** Opening STORED DATA block **
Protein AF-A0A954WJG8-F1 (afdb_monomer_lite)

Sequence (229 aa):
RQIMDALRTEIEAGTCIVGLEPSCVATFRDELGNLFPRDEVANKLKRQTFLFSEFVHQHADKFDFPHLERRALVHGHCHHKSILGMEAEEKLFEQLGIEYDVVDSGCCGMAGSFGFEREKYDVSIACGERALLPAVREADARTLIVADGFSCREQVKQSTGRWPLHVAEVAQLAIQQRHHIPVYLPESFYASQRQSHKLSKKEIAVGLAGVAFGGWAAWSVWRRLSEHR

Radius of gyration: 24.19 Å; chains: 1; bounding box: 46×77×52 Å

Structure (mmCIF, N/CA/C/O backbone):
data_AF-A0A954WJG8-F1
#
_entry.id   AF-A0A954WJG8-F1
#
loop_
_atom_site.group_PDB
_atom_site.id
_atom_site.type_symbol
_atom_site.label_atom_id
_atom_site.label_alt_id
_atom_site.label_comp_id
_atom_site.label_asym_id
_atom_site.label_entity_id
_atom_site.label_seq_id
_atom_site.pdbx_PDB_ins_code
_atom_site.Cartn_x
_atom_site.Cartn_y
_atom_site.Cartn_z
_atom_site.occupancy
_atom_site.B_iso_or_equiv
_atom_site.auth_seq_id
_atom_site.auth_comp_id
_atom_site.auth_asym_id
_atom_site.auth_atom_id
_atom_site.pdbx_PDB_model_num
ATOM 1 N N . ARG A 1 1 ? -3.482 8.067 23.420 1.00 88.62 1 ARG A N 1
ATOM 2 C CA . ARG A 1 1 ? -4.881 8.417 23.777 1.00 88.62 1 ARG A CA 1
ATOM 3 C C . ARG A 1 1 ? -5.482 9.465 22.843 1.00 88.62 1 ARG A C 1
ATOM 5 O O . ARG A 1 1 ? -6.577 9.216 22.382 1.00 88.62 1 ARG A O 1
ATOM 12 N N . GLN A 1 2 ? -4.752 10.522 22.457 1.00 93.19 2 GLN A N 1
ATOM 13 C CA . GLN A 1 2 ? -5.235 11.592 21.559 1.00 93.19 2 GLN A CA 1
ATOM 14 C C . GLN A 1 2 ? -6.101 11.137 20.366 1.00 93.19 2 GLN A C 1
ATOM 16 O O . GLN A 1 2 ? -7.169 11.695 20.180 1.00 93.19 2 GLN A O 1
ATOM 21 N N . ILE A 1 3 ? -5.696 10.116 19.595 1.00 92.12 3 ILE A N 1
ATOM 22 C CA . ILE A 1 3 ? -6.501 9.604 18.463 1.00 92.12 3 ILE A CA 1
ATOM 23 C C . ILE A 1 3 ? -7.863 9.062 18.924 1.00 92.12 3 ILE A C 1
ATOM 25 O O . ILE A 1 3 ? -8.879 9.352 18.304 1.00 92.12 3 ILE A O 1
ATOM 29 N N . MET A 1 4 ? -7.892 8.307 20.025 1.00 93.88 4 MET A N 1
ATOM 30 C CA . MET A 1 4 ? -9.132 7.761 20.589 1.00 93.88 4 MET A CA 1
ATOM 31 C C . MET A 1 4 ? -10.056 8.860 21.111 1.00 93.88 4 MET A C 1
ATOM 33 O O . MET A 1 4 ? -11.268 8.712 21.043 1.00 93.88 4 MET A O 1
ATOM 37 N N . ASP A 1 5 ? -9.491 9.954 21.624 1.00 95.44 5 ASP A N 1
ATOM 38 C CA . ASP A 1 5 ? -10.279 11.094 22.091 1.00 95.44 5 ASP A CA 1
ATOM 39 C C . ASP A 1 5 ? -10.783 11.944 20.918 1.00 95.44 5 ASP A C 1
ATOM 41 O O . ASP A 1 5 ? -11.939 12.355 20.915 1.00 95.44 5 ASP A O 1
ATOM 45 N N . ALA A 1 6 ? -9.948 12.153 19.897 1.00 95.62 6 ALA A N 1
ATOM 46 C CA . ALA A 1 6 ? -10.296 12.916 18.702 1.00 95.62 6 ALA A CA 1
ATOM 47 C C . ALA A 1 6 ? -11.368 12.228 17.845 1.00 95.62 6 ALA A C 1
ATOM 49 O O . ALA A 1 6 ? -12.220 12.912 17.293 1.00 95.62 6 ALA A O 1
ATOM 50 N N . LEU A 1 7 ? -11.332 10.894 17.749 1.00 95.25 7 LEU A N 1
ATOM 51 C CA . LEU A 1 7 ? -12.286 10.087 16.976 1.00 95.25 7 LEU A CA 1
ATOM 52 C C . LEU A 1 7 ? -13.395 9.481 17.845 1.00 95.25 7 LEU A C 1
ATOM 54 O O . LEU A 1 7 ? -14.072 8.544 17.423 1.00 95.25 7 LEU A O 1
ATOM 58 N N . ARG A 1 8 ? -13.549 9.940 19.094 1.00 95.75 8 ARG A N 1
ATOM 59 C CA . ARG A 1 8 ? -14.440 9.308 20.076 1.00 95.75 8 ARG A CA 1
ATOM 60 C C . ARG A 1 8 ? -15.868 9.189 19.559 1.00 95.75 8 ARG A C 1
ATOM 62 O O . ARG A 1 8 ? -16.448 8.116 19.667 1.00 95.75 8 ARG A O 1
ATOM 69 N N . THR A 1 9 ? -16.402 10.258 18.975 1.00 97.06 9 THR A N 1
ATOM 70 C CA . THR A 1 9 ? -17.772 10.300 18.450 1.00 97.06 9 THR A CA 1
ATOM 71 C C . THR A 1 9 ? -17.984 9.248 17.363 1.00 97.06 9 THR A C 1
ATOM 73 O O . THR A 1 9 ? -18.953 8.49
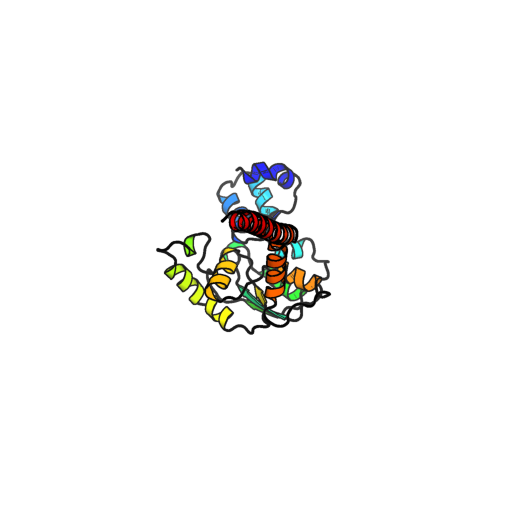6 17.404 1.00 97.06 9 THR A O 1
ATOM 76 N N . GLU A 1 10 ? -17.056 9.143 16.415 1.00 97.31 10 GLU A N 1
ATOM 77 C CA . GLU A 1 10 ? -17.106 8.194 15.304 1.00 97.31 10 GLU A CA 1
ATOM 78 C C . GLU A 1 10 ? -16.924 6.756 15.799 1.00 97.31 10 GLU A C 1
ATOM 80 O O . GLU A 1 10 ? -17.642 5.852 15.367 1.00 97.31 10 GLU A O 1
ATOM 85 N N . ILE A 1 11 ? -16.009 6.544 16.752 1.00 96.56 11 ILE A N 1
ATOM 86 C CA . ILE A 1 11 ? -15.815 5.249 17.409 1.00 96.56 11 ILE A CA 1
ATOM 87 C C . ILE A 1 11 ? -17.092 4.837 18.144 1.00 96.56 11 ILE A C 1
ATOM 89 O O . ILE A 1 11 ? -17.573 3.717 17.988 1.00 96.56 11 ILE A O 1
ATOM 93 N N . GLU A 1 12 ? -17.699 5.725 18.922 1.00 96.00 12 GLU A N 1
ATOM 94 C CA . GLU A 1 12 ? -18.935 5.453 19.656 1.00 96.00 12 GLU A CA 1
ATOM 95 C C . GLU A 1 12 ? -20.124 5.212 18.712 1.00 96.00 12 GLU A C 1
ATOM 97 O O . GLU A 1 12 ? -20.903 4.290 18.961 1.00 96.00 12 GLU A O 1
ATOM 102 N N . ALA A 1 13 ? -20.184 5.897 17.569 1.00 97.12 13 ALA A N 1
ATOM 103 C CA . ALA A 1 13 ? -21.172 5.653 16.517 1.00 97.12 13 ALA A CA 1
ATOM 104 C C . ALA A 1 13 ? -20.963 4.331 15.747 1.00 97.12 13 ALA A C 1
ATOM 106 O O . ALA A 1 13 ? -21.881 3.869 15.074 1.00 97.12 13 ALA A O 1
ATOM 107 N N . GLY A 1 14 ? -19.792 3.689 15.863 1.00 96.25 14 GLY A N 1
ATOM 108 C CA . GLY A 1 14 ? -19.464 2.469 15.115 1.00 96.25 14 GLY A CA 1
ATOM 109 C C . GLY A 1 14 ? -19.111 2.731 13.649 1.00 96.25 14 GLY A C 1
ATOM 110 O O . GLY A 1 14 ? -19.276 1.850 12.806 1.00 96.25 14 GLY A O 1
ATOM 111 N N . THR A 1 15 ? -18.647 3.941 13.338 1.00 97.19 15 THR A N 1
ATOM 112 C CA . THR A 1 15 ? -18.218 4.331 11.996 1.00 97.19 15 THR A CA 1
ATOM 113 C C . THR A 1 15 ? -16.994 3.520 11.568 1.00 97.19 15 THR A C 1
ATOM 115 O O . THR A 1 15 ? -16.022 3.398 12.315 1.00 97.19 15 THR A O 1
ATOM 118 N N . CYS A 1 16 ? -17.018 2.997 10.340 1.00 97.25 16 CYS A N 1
** Closing STORED DATA block **
◆ **WHAT THE TASK REQUIRES**:
Write down exactly the span of lines above from the one containing "ATOM 23 C C" to the one containing "ATOM 73 O O . THR A 1 9 ? -18.953 8.49", both ends included.

◆ **WRITTEN RESPONSE**:
ATOM 23 C C . ILE A 1 3 ? -7.863 9.062 18.924 1.00 92.12 3 ILE A C 1
ATOM 25 O O . ILE A 1 3 ? -8.879 9.352 18.304 1.00 92.12 3 ILE A O 1
ATOM 29 N N . MET A 1 4 ? -7.892 8.307 20.025 1.00 93.88 4 MET A N 1
ATOM 30 C CA . MET A 1 4 ? -9.132 7.761 20.589 1.00 93.88 4 MET A CA 1
ATOM 31 C C . MET A 1 4 ? -10.056 8.860 21.111 1.00 93.88 4 MET A C 1
ATOM 33 O O . MET A 1 4 ? -11.268 8.712 21.043 1.00 93.88 4 MET A O 1
ATOM 37 N N . ASP A 1 5 ? -9.491 9.954 21.624 1.00 95.44 5 ASP A N 1
ATOM 38 C CA . ASP A 1 5 ? -10.279 11.094 22.091 1.00 95.44 5 ASP A CA 1
ATOM 39 C C . ASP A 1 5 ? -10.783 11.944 20.918 1.00 95.44 5 ASP A C 1
ATOM 41 O O . ASP A 1 5 ? -11.939 12.355 20.915 1.00 95.44 5 ASP A O 1
ATOM 45 N N . ALA A 1 6 ? -9.948 12.153 19.897 1.00 95.62 6 ALA A N 1
ATOM 46 C CA . ALA A 1 6 ? -10.296 12.916 18.702 1.00 95.62 6 ALA A CA 1
ATOM 47 C C . ALA A 1 6 ? -11.368 12.228 17.845 1.00 95.62 6 ALA A C 1
ATOM 49 O O . ALA A 1 6 ? -12.220 12.912 17.293 1.00 95.62 6 ALA A O 1
ATOM 50 N N . LEU A 1 7 ? -11.332 10.894 17.749 1.00 95.25 7 LEU A N 1
ATOM 51 C CA . LEU A 1 7 ? -12.286 10.087 16.976 1.00 95.25 7 LEU A CA 1
ATOM 52 C C . LEU A 1 7 ? -13.395 9.481 17.845 1.00 95.25 7 LEU A C 1
ATOM 54 O O . LEU A 1 7 ? -14.072 8.544 17.423 1.00 95.25 7 LEU A O 1
ATOM 58 N N . ARG A 1 8 ? -13.549 9.940 19.094 1.00 95.75 8 ARG A N 1
ATOM 59 C CA . ARG A 1 8 ? -14.440 9.308 20.076 1.00 95.75 8 ARG A CA 1
ATOM 60 C C . ARG A 1 8 ? -15.868 9.189 19.559 1.00 95.75 8 ARG A C 1
ATOM 62 O O . ARG A 1 8 ? -16.448 8.116 19.667 1.00 95.75 8 ARG A O 1
ATOM 69 N N . THR A 1 9 ? -16.402 10.258 18.975 1.00 97.06 9 THR A N 1
ATOM 70 C CA . THR A 1 9 ? -17.772 10.300 18.450 1.00 97.06 9 THR A CA 1
ATOM 71 C C . THR A 1 9 ? -17.984 9.248 17.363 1.00 97.06 9 THR A C 1
ATOM 73 O O . THR A 1 9 ? -18.953 8.49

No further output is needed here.